Die Bibelstellen sind nach der im gleichen Verlag erschienenen „Elberfelder Übersetzung“ (Edition CSV Hückeswagen) angeführt. 1. Auflage 2012 © by Christliche Schriftenverbreitung, Hückeswagen, 2012 Umschlaggestaltung: Christliche Schriftenverbreitung Satz und Layout: Christliche Schriftenverbreitung E-Book: Verbreitung christlichen Glaubens e.V., www.vvcg.de ISBN E-Book: 978-3-89287-579-6 www.csv-verlag.de

Inhaltsverzeichnis

  Vorwort

  Einleitung

  Die Leiden Christi zur Sühnung der Sünde Christus von Gott verlassen Gottes Ratschluss Im „Staub des Todes“

  Leiden im Voraus - Gethsemane Erschüttert Betrübt bis zum Tod Der Kelch Der Fürst der Welt

  Leiden aufgrund Seiner Verwerfung Gericht Ablehnung und Verwerfung Unverständnis und Unglaube Die „Stunde“ Der Sohn lernte Gehorsam Die Beiseitesetzung des Messias Der jüdische Überrest

  Leiden angesichts der Sünde und ihrer Folgen

  Seinen Fußstapfen nachfolgen Leiden – ein Vorrecht Paulus als Vorbild Verschiedene Gesichtspunkte Ermunterung

Vorwort

Kürzlich fragte mich ein Christ: „Woher wissen wir eigentlich, dass der Herr Jesus nur in den letzten drei Stunden am Kreuz von Gott für unsere Sünden gestraft wurde?“ Diese Frage und ihre anschließende kurze Beantwortung führten zu einer erneuten intensiven Beschäftigung mit diesem wunderbaren Gegenstand.

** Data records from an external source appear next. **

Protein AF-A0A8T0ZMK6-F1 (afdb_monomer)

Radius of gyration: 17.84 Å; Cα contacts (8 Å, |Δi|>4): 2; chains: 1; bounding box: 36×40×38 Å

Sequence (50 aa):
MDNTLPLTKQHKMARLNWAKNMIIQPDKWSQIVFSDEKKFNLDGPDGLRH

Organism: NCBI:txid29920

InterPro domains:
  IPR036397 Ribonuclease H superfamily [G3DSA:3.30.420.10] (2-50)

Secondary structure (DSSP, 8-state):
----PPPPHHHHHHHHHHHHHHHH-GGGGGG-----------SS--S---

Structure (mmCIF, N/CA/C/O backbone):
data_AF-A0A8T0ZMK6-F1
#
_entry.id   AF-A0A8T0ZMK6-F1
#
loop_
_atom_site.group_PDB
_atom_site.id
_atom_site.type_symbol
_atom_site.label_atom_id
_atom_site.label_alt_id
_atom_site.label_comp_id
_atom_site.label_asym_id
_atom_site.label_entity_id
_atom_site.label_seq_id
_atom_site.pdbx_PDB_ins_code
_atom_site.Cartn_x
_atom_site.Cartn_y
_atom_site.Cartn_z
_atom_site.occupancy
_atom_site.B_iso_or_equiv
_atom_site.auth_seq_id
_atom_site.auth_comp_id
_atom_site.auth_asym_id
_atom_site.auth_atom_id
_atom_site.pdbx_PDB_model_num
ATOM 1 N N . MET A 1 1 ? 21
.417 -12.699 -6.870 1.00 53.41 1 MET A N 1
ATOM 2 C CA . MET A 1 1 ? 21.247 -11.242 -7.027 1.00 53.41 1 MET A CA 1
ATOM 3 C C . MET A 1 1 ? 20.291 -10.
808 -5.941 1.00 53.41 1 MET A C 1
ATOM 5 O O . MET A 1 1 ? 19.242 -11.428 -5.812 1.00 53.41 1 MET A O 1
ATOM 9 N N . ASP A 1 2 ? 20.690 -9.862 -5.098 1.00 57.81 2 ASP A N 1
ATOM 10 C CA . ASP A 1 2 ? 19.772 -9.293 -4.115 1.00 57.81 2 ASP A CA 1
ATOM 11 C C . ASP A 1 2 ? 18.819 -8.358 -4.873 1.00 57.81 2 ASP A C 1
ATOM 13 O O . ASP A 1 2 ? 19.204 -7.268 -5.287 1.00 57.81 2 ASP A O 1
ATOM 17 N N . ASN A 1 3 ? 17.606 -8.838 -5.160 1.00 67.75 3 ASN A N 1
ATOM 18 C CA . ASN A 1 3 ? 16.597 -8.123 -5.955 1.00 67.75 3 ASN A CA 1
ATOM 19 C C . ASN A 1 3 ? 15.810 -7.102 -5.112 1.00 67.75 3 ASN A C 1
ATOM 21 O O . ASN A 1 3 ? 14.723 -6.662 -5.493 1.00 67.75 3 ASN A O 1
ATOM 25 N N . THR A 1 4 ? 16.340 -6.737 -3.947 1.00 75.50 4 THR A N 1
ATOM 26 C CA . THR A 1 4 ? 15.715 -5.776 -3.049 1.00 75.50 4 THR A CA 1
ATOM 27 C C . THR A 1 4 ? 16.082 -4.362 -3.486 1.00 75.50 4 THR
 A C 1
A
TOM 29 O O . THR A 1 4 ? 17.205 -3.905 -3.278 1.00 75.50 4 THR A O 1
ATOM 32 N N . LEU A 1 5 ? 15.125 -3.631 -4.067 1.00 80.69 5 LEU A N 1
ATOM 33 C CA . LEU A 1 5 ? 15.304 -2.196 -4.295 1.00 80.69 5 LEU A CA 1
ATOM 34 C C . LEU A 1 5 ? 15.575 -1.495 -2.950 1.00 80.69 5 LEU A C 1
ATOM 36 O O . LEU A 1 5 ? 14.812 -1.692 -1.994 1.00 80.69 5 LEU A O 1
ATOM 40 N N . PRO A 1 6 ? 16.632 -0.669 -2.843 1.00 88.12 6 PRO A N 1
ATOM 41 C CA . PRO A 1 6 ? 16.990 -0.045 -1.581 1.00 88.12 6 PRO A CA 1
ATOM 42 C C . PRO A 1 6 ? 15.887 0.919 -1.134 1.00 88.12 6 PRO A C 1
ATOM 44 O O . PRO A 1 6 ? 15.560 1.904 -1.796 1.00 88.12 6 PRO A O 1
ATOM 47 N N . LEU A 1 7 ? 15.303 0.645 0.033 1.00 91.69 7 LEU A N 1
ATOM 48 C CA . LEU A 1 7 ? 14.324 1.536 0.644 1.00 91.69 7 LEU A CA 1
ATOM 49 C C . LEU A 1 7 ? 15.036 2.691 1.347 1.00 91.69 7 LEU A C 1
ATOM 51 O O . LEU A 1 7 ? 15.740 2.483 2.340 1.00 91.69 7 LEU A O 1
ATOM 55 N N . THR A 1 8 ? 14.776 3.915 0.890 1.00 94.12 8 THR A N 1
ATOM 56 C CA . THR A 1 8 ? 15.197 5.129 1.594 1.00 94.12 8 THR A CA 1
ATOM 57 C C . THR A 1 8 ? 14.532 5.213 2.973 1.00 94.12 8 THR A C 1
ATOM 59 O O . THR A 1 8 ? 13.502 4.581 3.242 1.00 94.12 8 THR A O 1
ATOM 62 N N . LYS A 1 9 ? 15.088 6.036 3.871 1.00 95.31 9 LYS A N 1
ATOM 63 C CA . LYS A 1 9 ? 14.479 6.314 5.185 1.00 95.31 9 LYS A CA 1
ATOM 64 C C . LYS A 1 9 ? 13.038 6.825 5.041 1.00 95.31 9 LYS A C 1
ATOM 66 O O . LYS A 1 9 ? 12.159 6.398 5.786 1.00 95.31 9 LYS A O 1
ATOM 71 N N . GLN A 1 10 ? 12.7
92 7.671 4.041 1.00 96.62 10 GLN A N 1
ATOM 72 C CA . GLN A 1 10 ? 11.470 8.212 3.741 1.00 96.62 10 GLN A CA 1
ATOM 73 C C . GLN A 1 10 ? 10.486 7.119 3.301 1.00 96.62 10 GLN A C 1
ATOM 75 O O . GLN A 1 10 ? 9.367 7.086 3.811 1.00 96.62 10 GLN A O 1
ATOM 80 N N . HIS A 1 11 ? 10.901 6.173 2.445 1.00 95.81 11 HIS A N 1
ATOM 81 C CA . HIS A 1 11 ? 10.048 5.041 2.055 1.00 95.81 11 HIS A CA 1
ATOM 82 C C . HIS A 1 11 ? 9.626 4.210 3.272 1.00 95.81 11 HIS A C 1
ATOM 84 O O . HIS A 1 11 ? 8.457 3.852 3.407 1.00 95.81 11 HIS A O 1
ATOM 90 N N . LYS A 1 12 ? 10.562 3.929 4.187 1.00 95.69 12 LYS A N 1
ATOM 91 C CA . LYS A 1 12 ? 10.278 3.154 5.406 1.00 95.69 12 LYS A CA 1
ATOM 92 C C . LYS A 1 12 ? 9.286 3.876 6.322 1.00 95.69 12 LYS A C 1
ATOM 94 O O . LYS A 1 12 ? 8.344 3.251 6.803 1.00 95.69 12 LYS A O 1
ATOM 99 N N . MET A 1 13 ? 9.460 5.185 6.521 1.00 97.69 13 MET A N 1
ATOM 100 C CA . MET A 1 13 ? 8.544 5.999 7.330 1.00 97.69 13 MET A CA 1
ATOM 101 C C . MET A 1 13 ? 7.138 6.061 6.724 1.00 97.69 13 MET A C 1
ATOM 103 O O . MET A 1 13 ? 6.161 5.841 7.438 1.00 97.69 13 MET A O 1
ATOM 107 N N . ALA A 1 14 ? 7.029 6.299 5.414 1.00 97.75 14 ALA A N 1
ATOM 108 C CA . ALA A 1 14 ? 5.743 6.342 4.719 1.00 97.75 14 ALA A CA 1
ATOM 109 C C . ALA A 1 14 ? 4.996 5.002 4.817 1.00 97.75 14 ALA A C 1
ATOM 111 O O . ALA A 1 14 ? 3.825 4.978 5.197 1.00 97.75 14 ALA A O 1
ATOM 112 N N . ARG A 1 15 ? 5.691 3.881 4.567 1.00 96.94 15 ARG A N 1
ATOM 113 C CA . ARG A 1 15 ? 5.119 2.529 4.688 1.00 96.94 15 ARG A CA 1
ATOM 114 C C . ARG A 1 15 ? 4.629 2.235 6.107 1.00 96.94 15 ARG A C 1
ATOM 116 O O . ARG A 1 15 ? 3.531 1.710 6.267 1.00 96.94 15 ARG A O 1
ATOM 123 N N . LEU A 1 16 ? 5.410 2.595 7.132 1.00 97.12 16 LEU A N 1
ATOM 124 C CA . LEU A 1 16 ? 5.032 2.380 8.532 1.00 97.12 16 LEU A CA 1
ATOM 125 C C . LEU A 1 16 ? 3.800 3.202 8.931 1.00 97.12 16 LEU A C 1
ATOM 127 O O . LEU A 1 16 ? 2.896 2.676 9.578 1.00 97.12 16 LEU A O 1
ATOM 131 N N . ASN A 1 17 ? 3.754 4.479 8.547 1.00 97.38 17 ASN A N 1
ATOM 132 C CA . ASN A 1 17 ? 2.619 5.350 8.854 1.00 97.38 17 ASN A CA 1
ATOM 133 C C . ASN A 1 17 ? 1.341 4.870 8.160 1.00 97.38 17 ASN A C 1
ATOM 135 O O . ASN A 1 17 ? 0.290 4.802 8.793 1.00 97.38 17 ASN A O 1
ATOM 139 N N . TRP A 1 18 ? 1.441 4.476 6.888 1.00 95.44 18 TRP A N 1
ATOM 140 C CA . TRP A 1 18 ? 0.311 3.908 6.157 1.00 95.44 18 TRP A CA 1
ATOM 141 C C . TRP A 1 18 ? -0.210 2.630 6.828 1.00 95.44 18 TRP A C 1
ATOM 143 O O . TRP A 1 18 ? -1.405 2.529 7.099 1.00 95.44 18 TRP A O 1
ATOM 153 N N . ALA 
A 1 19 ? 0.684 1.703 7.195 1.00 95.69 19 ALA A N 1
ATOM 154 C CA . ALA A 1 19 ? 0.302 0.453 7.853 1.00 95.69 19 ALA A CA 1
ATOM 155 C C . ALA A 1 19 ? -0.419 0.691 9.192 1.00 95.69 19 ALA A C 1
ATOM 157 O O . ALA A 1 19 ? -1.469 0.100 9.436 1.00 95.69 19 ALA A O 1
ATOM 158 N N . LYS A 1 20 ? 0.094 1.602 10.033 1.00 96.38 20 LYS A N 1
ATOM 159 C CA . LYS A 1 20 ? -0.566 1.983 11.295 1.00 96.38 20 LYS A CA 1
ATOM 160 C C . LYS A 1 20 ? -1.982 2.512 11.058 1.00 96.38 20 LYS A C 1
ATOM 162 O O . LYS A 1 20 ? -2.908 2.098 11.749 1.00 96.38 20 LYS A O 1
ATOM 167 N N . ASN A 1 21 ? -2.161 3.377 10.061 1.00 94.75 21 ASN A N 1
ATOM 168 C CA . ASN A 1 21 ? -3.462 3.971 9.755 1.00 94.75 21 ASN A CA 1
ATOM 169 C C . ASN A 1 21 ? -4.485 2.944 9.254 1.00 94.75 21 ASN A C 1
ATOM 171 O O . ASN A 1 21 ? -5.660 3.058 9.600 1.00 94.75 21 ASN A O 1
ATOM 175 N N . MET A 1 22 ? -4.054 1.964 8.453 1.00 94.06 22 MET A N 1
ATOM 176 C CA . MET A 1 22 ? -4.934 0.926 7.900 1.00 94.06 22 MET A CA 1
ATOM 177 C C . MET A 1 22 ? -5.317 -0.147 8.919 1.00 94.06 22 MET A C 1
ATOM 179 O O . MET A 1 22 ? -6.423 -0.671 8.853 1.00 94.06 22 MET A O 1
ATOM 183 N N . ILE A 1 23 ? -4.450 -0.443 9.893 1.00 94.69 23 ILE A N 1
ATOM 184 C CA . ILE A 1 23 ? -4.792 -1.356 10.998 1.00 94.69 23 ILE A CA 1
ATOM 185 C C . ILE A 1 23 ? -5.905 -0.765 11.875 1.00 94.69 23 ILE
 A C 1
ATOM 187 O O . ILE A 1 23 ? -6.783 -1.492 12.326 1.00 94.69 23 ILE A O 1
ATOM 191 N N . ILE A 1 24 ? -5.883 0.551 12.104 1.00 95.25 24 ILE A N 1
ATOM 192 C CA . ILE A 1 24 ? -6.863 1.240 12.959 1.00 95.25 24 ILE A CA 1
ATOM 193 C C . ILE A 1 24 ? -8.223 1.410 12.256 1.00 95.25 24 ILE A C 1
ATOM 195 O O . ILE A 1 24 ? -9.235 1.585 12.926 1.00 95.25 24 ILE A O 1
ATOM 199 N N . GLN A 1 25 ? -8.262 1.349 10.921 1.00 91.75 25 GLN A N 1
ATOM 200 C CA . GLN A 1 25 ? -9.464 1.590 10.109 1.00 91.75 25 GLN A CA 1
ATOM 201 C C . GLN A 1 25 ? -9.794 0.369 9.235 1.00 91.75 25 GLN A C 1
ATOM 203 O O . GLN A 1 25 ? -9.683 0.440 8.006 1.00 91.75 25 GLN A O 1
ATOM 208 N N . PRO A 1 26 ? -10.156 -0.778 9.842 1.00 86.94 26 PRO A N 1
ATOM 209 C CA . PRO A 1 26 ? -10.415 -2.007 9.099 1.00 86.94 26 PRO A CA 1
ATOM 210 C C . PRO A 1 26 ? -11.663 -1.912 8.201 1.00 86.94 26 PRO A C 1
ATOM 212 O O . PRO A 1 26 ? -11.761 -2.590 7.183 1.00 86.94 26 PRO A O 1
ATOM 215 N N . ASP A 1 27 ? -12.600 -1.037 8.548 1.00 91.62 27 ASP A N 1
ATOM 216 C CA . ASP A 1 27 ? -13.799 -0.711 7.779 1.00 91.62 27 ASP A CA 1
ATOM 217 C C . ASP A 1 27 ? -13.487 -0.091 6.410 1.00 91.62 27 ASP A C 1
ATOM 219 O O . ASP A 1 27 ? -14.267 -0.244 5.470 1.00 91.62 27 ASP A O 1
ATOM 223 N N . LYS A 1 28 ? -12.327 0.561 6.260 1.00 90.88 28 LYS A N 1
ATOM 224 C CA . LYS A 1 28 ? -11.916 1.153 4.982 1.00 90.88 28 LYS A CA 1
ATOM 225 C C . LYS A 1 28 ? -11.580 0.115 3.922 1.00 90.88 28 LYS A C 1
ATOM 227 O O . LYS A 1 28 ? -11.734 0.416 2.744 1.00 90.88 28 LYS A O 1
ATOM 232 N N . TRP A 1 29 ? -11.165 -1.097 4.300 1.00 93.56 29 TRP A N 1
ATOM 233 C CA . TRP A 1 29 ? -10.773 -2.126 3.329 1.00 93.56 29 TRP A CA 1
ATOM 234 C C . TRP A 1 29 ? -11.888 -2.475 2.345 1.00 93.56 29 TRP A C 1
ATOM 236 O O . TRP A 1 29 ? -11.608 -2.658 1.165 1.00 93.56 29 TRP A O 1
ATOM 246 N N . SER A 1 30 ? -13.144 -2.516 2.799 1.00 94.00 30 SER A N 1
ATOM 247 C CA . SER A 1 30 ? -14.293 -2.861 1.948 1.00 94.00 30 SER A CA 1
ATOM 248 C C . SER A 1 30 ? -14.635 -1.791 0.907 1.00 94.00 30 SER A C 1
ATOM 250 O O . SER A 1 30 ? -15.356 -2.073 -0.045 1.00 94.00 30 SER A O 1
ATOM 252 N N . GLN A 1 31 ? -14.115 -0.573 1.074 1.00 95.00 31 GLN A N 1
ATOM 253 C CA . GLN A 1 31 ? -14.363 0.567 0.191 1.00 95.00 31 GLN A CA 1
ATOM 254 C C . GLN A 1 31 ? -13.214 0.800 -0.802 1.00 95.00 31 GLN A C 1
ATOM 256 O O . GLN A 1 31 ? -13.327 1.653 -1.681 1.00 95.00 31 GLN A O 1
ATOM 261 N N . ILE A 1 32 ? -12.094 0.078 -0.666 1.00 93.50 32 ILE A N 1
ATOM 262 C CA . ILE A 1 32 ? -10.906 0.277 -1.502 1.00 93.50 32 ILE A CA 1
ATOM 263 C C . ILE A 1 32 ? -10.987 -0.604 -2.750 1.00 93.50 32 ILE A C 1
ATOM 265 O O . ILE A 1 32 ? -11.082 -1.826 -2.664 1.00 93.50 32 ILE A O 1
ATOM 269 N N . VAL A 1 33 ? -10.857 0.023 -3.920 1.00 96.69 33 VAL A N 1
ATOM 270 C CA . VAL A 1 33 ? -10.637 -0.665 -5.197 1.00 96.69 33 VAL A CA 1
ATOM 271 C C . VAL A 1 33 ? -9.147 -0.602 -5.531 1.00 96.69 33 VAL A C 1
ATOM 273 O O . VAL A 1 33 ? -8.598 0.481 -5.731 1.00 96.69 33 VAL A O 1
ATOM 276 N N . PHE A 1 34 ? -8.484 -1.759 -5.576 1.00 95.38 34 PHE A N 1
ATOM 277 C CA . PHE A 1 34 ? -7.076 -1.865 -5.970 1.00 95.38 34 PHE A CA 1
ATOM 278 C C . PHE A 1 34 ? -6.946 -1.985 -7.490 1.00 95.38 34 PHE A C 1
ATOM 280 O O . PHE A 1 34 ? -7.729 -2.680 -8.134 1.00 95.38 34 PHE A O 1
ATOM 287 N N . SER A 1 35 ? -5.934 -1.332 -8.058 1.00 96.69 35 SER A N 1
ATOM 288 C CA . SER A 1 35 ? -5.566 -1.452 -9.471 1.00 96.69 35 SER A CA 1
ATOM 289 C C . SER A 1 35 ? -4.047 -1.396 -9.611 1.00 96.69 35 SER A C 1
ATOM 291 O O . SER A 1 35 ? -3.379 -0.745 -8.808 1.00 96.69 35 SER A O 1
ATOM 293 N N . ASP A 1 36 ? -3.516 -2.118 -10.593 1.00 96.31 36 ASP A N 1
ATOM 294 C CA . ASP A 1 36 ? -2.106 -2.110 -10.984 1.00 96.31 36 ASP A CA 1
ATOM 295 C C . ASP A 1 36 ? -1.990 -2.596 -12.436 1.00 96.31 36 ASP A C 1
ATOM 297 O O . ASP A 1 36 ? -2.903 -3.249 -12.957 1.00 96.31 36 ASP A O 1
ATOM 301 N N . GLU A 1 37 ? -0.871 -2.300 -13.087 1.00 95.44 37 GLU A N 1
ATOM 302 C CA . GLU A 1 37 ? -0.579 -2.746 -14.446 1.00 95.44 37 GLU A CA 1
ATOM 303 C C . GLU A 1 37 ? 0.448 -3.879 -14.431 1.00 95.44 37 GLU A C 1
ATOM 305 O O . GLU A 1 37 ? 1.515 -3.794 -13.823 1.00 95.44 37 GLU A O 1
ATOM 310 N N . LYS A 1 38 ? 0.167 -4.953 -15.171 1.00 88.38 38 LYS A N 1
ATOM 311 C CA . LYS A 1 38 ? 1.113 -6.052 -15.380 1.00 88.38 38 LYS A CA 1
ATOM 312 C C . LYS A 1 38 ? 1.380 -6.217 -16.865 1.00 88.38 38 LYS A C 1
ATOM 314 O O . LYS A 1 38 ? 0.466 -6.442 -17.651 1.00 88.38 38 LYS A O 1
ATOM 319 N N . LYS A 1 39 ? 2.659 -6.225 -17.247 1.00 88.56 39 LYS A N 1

Dabei wurde mir wieder bewusst, in wie vielfältiger Weise die Heilige Schrift von den Leiden Christi redet. Den Anfang bildet der Ausspruch Gottes über die Schlange und die Frau nach dem Sündenfall: „Und ich werde Feindschaft setzen zwischen dir und der Frau und zwischen deinem Samen und ihrem Samen; er wird dir den Kopf zermalmen, und du wirst ihm die Ferse zermalmen“ (1. Mo 3,15). Tatsächlich hat Satan, die alte Schlange, vergeblich versucht, den Herrn Jesus mit den listigsten Versuchungen zu Fall zu bringen, aber der Sohn des Menschen hat „den zunichtegemacht, der die Macht des Todes hat, das ist den Teufel, und alle die befreit, die durch Todesfurcht das ganze Leben hindurch der Knechtschaft unterworfen waren“ (Heb 2,14.15). Die letzte Prophezeiung des Alten Testaments über die Leiden Christi finden wir in Sacharja 13,7, wo es heißt: „Schwert, erwache gegen meinen Hirten und gegen den Mann, der mein Genosse ist!, spricht der Herr der Heerscharen. Schlage den Hirten, und die Herde wird sich zerstreuen.“ Zwischen diesen beiden Schriftstellen finden wir eine Fülle von Prophezeiungen über die Leiden unseres Herrn, besonders in den Psalmen. Aber es gibt auch viele Vorbilder, die uns in bildlicher Weise zeigen, wie Er gelitten hat. Dabei können wir besonders an Isaak, Joseph und David denken.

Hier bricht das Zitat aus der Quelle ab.